Kilkanaście osób liczyła grupa przestępcza, przerabiająca kupowaną legalnie na Słowacji broń na palną, sprzedawaną potem w Holandii. CBŚP przejęło ponad 340 szt. broni, m.in. odpowiedniki karabinków AK-47; szacuje, że grupa kupiła łącznie 1,5 tys. szt. broni.
O wynikach prowadzonego w ciągu ostatnich dwóch lat śledztwa poinformowali podczas piątkowej konferencji prasowej w Katowicach przedstawiciele Centralnego Biura Śledczego Policji i nadzorującej śledztwo Prokuratury Krajowej.
Jak wynika z ustaleń śledztwa, grupa, której liderem był zatrzymany we wrześniu 2016 r.

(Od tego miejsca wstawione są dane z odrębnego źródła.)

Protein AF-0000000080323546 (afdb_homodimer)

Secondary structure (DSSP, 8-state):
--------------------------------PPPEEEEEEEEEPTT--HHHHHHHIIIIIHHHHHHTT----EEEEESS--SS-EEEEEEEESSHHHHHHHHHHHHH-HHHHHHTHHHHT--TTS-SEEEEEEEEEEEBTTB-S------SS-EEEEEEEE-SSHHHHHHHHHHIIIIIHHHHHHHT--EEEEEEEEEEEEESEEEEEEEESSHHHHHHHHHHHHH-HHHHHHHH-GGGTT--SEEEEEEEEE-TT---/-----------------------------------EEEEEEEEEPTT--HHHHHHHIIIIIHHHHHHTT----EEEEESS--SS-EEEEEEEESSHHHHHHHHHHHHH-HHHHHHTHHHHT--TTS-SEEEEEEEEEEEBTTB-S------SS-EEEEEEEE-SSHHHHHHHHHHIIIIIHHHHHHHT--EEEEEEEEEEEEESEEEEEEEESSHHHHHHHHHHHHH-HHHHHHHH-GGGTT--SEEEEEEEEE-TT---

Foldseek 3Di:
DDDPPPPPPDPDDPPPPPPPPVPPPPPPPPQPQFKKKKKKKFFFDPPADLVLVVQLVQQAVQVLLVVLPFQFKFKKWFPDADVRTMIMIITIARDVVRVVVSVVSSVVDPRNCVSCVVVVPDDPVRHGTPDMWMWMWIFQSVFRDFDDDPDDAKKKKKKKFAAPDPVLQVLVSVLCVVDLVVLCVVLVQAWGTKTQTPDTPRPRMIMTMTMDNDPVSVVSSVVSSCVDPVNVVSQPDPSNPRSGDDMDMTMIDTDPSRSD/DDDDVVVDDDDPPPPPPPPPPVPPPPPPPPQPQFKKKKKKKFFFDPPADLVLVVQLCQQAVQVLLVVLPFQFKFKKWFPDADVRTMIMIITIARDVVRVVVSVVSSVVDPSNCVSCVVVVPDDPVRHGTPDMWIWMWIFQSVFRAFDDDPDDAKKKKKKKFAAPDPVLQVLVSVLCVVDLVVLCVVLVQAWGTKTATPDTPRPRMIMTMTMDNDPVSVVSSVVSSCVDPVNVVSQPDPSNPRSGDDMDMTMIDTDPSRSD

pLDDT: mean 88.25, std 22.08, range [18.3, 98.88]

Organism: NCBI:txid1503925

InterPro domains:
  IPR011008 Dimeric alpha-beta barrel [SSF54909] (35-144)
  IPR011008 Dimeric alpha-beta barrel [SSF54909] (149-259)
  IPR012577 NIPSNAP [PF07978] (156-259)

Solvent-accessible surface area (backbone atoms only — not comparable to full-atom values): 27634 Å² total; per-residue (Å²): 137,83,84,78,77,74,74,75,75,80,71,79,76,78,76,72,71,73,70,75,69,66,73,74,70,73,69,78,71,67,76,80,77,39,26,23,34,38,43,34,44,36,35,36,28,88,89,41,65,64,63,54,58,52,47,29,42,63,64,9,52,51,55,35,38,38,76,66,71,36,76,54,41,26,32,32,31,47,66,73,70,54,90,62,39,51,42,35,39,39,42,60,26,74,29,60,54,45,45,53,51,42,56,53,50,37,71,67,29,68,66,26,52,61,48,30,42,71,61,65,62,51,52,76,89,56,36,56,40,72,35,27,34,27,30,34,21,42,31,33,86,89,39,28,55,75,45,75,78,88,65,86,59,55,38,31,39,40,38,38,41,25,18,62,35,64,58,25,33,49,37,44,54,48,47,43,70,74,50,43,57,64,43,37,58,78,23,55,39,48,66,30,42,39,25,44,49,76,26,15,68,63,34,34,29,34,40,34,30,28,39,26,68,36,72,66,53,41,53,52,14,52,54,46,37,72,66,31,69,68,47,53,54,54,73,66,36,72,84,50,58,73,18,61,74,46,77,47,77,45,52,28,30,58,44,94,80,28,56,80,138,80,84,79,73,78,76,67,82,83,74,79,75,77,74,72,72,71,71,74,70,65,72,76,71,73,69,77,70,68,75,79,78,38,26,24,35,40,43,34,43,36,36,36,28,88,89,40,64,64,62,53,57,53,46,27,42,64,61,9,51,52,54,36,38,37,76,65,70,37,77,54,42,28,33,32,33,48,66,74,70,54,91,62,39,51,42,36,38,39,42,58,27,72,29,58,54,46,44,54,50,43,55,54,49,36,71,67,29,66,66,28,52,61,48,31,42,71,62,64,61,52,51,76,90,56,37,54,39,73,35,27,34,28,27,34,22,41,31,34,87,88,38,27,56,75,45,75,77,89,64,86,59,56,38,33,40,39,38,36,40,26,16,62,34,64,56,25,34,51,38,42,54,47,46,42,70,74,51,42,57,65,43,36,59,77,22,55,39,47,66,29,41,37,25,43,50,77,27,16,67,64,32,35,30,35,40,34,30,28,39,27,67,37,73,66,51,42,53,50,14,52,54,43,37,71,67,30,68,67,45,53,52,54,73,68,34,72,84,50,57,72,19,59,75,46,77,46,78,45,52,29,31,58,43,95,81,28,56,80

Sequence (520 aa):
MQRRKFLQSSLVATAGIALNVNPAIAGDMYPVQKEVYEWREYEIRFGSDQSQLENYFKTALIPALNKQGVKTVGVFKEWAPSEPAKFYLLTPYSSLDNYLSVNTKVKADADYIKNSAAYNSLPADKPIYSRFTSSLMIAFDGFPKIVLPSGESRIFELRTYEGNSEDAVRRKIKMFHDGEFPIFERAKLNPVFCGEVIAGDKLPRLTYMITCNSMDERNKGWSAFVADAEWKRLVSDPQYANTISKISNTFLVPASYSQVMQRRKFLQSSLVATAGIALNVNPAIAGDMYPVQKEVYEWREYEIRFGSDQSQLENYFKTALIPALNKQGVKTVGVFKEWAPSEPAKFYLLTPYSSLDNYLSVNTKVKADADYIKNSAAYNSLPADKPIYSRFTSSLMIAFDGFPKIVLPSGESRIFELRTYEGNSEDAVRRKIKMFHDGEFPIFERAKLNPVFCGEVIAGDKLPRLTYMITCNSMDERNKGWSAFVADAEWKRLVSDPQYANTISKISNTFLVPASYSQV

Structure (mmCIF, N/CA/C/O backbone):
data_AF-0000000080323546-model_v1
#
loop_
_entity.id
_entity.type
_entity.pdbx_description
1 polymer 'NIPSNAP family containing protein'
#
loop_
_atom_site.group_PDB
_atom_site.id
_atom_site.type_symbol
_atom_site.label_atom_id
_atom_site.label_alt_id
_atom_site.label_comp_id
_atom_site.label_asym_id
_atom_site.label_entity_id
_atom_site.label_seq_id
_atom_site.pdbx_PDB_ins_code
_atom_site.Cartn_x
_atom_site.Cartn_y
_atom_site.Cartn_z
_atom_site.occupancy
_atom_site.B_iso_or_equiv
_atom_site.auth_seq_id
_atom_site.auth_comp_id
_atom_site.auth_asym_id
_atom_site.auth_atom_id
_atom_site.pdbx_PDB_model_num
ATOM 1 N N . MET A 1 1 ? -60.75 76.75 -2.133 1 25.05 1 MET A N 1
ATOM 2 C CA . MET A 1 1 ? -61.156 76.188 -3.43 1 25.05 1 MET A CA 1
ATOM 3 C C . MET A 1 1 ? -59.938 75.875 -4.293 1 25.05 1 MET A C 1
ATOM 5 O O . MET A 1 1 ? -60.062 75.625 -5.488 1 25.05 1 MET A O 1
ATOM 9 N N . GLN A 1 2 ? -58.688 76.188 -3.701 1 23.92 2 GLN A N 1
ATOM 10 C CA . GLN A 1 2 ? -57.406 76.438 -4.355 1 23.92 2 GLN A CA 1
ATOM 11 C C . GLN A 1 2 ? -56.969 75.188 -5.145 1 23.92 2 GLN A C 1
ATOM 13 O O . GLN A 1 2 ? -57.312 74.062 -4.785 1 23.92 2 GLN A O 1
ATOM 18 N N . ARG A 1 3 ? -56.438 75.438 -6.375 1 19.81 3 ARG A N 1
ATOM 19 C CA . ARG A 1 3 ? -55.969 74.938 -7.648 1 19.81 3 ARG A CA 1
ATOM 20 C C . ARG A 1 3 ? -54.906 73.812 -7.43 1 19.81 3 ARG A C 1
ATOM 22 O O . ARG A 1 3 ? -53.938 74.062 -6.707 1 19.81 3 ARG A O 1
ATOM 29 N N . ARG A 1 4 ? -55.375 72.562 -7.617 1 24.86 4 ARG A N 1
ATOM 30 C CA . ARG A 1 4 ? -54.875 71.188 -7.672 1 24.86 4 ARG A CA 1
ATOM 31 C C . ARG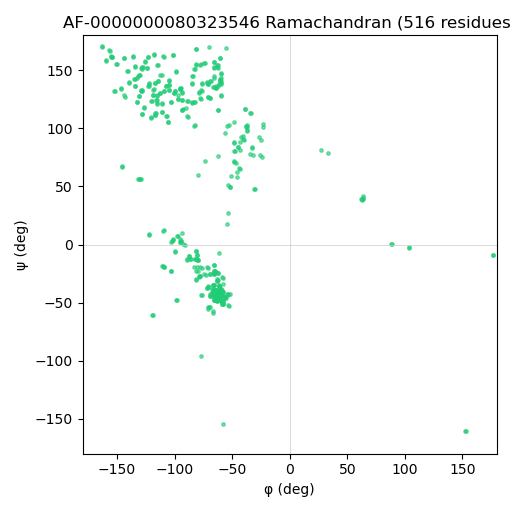 A 1 4 ? -53.688 71.062 -8.648 1 24.86 4 ARG A C 1
ATOM 33 O O . ARG A 1 4 ? -53.906 71.188 -9.867 1 24.86 4 ARG A O 1
ATOM 40 N N . LYS A 1 5 ? -52.625 71.875 -8.312 1 23.2 5 LYS A N 1
ATOM 41 C CA . LYS A 1 5 ? -51.406 71.875 -9.141 1 23.2 5 LYS A CA 1
ATOM 42 C C . LYS A 1 5 ? -51 70.438 -9.547 1 23.2 5 LYS A C 1
ATOM 44 O O . LYS A 1 5 ? -50.75 69.625 -8.688 1 23.2 5 LYS A O 1
ATOM 49 N N . PHE A 1 6 ? -51.688 69.938 -10.609 1 25.5 6 PHE A N 1
ATOM 50 C CA . PHE A 1 6 ? -51.531 68.625 -11.273 1 25.5 6 PHE A CA 1
ATOM 51 C C . PHE A 1 6 ? -50.094 68.375 -11.695 1 25.5 6 PHE A C 1
ATOM 53 O O . PHE A 1 6 ? -49.594 69.062 -12.594 1 25.5 6 PHE A O 1
ATOM 60 N N . LEU A 1 7 ? -49.125 68.562 -10.688 1 26.17 7 LEU A N 1
ATOM 61 C CA . LEU A 1 7 ? -47.719 68.312 -11.023 1 26.17 7 LEU A CA 1
ATOM 62 C C . LEU A 1 7 ? -47.531 67.062 -11.859 1 26.17 7 LEU A C 1
ATOM 64 O O . LEU A 1 7 ? -48.062 66 -11.492 1 26.17 7 LEU A O 1
ATOM 68 N N . GLN A 1 8 ? -47.531 67.188 -13.148 1 23.83 8 GLN A N 1
ATOM 69 C CA . GLN A 1 8 ? -47.312 66.312 -14.281 1 23.83 8 GLN A CA 1
ATOM 70 C C . GLN A 1 8 ? -46 65.562 -14.125 1 23.83 8 GLN A C 1
ATOM 72 O O . GLN A 1 8 ? -44.906 66.125 -14.195 1 23.83 8 GLN A O 1
ATOM 77 N N . SER A 1 9 ? -45.75 64.938 -12.961 1 26.73 9 SER A N 1
ATOM 78 C CA . SER A 1 9 ? -44.438 64.312 -12.828 1 26.73 9 SER A CA 1
ATOM 79 C C . SER A 1 9 ? -44.188 63.344 -13.984 1 26.73 9 SER A C 1
ATOM 81 O O . SER A 1 9 ? -45.094 62.562 -14.359 1 26.73 9 SER A O 1
ATOM 83 N N . SER A 1 10 ? -43.375 63.812 -14.969 1 25.27 10 SER A N 1
ATOM 84 C CA . SER A 1 10 ? -42.844 63.156 -16.156 1 25.27 10 SER A CA 1
ATOM 85 C C . SER A 1 10 ? -42.25 61.812 -15.812 1 25.27 10 SER A C 1
ATOM 87 O O . SER A 1 10 ? -41.469 61.688 -14.859 1 25.27 10 SER A O 1
ATOM 89 N N . LEU A 1 11 ? -42.906 60.719 -16.141 1 27.39 11 LEU A N 1
ATOM 90 C CA . LEU A 1 11 ? -42.719 59.281 -16.031 1 27.39 11 LEU A CA 1
ATOM 91 C C . LEU A 1 11 ? -41.469 58.844 -16.797 1 27.39 11 LEU A C 1
ATOM 93 O O . LEU A 1 11 ? -41 57.688 -16.641 1 27.39 11 LEU A O 1
ATOM 97 N N . VAL A 1 12 ? -40.812 59.75 -17.562 1 29.08 12 VAL A N 1
ATOM 98 C CA . VAL A 1 12 ? -40.312 58.906 -18.656 1 29.08 12 VAL A CA 1
ATOM 99 C C . VAL A 1 12 ? -39.5 57.75 -18.109 1 29.08 12 VAL A C 1
ATOM 101 O O . VAL A 1 12 ? -39 57.812 -16.984 1 29.08 12 VAL A O 1
ATOM 104 N N . ALA A 1 13 ? -39.188 56.781 -19.062 1 28.22 13 ALA A N 1
ATOM 105 C CA . ALA A 1 13 ? -38.812 55.438 -19.5 1 28.22 13 ALA A CA 1
ATOM 106 C C . ALA A 1 13 ? -37.344 55.125 -19.219 1 28.22 13 ALA A C 1
ATOM 108 O O . ALA A 1 13 ? -36.469 55.781 -19.75 1 28.22 13 ALA A O 1
ATOM 109 N N . THR A 1 14 ? -37 54.938 -17.984 1 28.62 14 THR A N 1
ATOM 110 C CA . THR A 1 14 ? -35.656 54.5 -17.656 1 28.62 14 THR A CA 1
ATOM 111 C C . THR A 1 14 ? -35.219 53.375 -18.578 1 28.62 14 THR A C 1
ATOM 113 O O . THR A 1 14 ? -35.906 52.344 -18.688 1 28.62 14 THR A O 1
ATOM 116 N N . ALA A 1 15 ? -34.688 53.719 -19.797 1 29.02 15 ALA A N 1
ATOM 117 C CA . ALA A 1 15 ? -34 52.75 -20.672 1 29.02 15 ALA A CA 1
ATOM 118 C C . ALA A 1 15 ? -33.062 51.844 -19.875 1 29.02 15 ALA A C 1
ATOM 120 O O . ALA A 1 15 ? -32.188 52.312 -19.141 1 29.02 15 ALA A O 1
ATOM 121 N N . GLY A 1 16 ? -33.594 50.75 -19.375 1 29.05 16 GLY A N 1
ATOM 122 C CA . GLY A 1 16 ? -32.844 49.656 -18.781 1 29.05 16 GLY A CA 1
ATOM 123 C C . GLY A 1 16 ? -31.641 49.219 -19.594 1 29.05 16 GLY A C 1
ATOM 124 O O . GLY A 1 16 ? -31.797 48.719 -20.703 1 29.05 16 GLY A O 1
ATOM 125 N N . ILE A 1 17 ? -30.656 50.156 -19.781 1 28.88 17 ILE A N 1
ATOM 126 C CA . ILE A 1 17 ? -29.484 49.562 -20.438 1 28.88 17 ILE A CA 1
ATOM 127 C C . ILE A 1 17 ? -29.094 48.281 -19.75 1 28.88 17 ILE A C 1
ATOM 129 O O . ILE A 1 17 ? -28.781 48.25 -18.562 1 28.88 17 ILE A O 1
ATOM 133 N N . ALA A 1 18 ? -29.719 47.156 -20.219 1 31.19 18 ALA A N 1
ATOM 134 C CA . ALA A 1 18 ? -29.234 45.844 -19.859 1 31.19 18 ALA A CA 1
ATOM 135 C C . ALA A 1 18 ? -27.734 45.719 -20.062 1 31.19 18 ALA A C 1
ATOM 137 O O . ALA A 1 18 ? -27.25 45.75 -21.188 1 31.19 18 ALA A O 1
ATOM 138 N N . LEU A 1 19 ? -26.984 46.438 -19.156 1 30.81 19 LEU A N 1
ATOM 139 C CA . LEU A 1 19 ? -25.578 46.031 -19.203 1 30.81 19 LEU A CA 1
ATOM 140 C C . LEU A 1 19 ? -25.469 44.5 -19.344 1 30.81 19 LEU A C 1
ATOM 142 O O . LEU A 1 19 ? -26.094 43.75 -18.594 1 30.81 19 LEU A O 1
ATOM 146 N N . ASN A 1 20 ? -25.375 44.094 -20.594 1 31.12 20 ASN A N 1
ATOM 147 C CA . ASN A 1 20 ? -24.906 42.719 -20.812 1 31.12 20 ASN A CA 1
ATOM 148 C C . ASN A 1 20 ? -23.734 42.375 -19.906 1 31.12 20 ASN A C 1
ATOM 150 O O . ASN A 1 20 ? -22.609 42.844 -20.125 1 31.12 20 ASN A O 1
ATOM 154 N N . VAL A 1 21 ? -23.969 42.344 -18.609 1 31.77 21 VAL A N 1
ATOM 155 C CA . VAL A 1 21 ? -22.922 41.75 -17.797 1 31.77 21 VAL A CA 1
ATOM 156 C C . VAL A 1 21 ? -22.5 40.406 -18.422 1 31.77 21 VAL A C 1
ATOM 158 O O . VAL A 1 21 ? -23.328 39.531 -18.578 1 31.77 21 VAL A O 1
ATOM 161 N N . ASN A 1 22 ? -21.656 40.5 -19.438 1 32.75 22 ASN A N 1
ATOM 162 C CA . ASN A 1 22 ? -21 39.25 -19.781 1 32.75 22 ASN A CA 1
ATOM 163 C C . ASN A 1 22 ? -20.688 38.438 -18.531 1 32.75 22 ASN A C 1
ATOM 165 O O . ASN A 1 22 ? -20 38.906 -17.641 1 32.75 22 ASN A O 1
ATOM 169 N N . PRO A 1 23 ? -21.531 37.469 -18.219 1 35.19 23 PRO A N 1
ATOM 170 C CA . PRO A 1 23 ? -21.094 36.656 -17.078 1 35.19 23 PRO A CA 1
ATOM 171 C C . PRO A 1 23 ? -19.578 36.438 -17.062 1 35.19 23 PRO A C 1
ATOM 173 O O . PRO A 1 23 ? -18.984 36.188 -18.109 1 35.19 23 PRO A O 1
ATOM 176 N N . ALA A 1 24 ? -18.812 37.125 -16.281 1 33.94 24 ALA A N 1
ATOM 177 C CA . ALA A 1 24 ? -17.469 36.656 -15.977 1 33.94 24 ALA A CA 1
ATOM 178 C C . ALA A 1 24 ? -17.391 35.125 -16.094 1 33.94 24 ALA A C 1
ATOM 180 O O . ALA A 1 24 ? -18.172 34.406 -15.461 1 33.94 24 ALA A O 1
ATOM 181 N N . ILE A 1 25 ? -17.031 34.562 -17.219 1 30.98 25 ILE A N 1
ATOM 182 C CA . ILE A 1 25 ? -16.625 33.188 -17.359 1 30.98 25 ILE A CA 1
ATOM 183 C C . ILE A 1 25 ? -15.898 32.719 -16.094 1 30.98 25 ILE A C 1
ATOM 185 O O . ILE A 1 25 ? -14.914 33.344 -15.688 1 30.98 25 ILE A O 1
ATOM 189 N N . ALA A 1 26 ? -16.594 32.312 -15.07 1 34.06 26 ALA A N 1
ATOM 190 C CA . ALA A 1 26 ? -15.914 31.469 -14.086 1 34.06 26 ALA A CA 1
ATOM 191 C C . ALA A 1 26 ? -14.719 30.75 -14.719 1 34.06 26 ALA A C 1
ATOM 193 O O . ALA A 1 26 ? -14.891 29.969 -15.656 1 34.06 26 ALA A O 1
ATOM 194 N N . GLY A 1 27 ? -13.648 31.406 -14.961 1 33.72 27 GLY A N 1
ATOM 195 C CA . GLY A 1 27 ? -12.461 30.688 -15.383 1 33.72 27 GLY A CA 1
ATOM 196 C C . GLY A 1 27 ? -12.461 29.234 -14.953 1 33.72 27 GLY A C 1
ATOM 197 O O . GLY A 1 27 ? -12.844 28.906 -13.82 1 33.72 27 GLY A O 1
ATOM 198 N N . ASP A 1 28 ? -12.727 28.312 -15.805 1 35.53 28 ASP A N 1
ATOM 199 C CA . ASP A 1 28 ? -12.539 26.875 -15.633 1 35.53 28 ASP A CA 1
ATOM 200 C C . ASP A 1 28 ? -11.359 26.578 -14.711 1 35.53 28 ASP A C 1
ATOM 202 O O . ASP A 1 28 ? -10.203 26.703 -15.117 1 35.53 28 ASP A O 1
ATOM 206 N N . MET A 1 29 ? -11.164 27.125 -13.609 1 37.09 29 MET A N 1
ATOM 207 C CA . MET A 1 29 ? -10.078 26.703 -12.727 1 37.09 29 MET A CA 1
ATOM 208 C C . MET A 1 29 ? -9.844 25.188 -12.836 1 37.09 29 MET A C 1
ATOM 210 O O . MET A 1 29 ? -10.703 24.391 -12.445 1 37.09 29 MET A O 1
ATOM 214 N N . TYR A 1 30 ? -9.234 24.656 -13.781 1 41.19 30 TYR A N 1
ATOM 215 C CA . TYR A 1 30 ? -8.789 23.266 -13.859 1 41.19 30 TYR A CA 1
ATOM 216 C C . TYR A 1 30 ? -8.297 22.781 -12.508 1 41.19 30 TYR A C 1
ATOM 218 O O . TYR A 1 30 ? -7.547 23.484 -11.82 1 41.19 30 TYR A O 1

Piotr W., inwestowała środki pochodzące z innej przestępczej działalności (m.in. handlu narkotykami i wprowadzania do obrotu fałszywych pieniędzy) w legalne na Słowacji zakupy broni pozbawionej cech użytkowych - sprzedawanej tam jako sygnałowa i ćwiczebna.
Broń była przewożona do Polski, gdzie w garażach m.in. w Bytomiu i Wodzisławiu Śląskim, przywracano jej funkcjonalność broni palnej. Początkowo jakość przeróbek była niska, z czasem przestępcy zaczęli więc na własną rękę wytwarzać m.in. lufy i tłumiki. Na swojej działalności osiągali cztero-, pięciokrotne przebicie.
Pierwsi - w Niemczech i Danii - wpadli w 2014 r. kurierzy przewożący broń palną do Holandii. Wszczęte w następstwie tego śledztwo - przy szerokiej międzynarodowej współpracy - doprowadziło do kolejnych zatrzymań.
Jak poinformowała naczelnik Śląskiego Wydziału Zamiejscowego ds. Przestępczości Zorganizowanej i Korupcji Prokuratury Krajowej Małgorzata Bednarek, w sprawie zarzutami objęto dotąd ponad 20 osób; trzy z nich zostały aresztowane.
Polskie służby nie mają informacji, by przemycona do Holandii broń mogła służyć np. do ataków terrorystycznych. Przestrzegają też, że posiadanie w Polsce legalnie kupionej na Słowacji broni tego typu w Polsce jest już przestępstwem.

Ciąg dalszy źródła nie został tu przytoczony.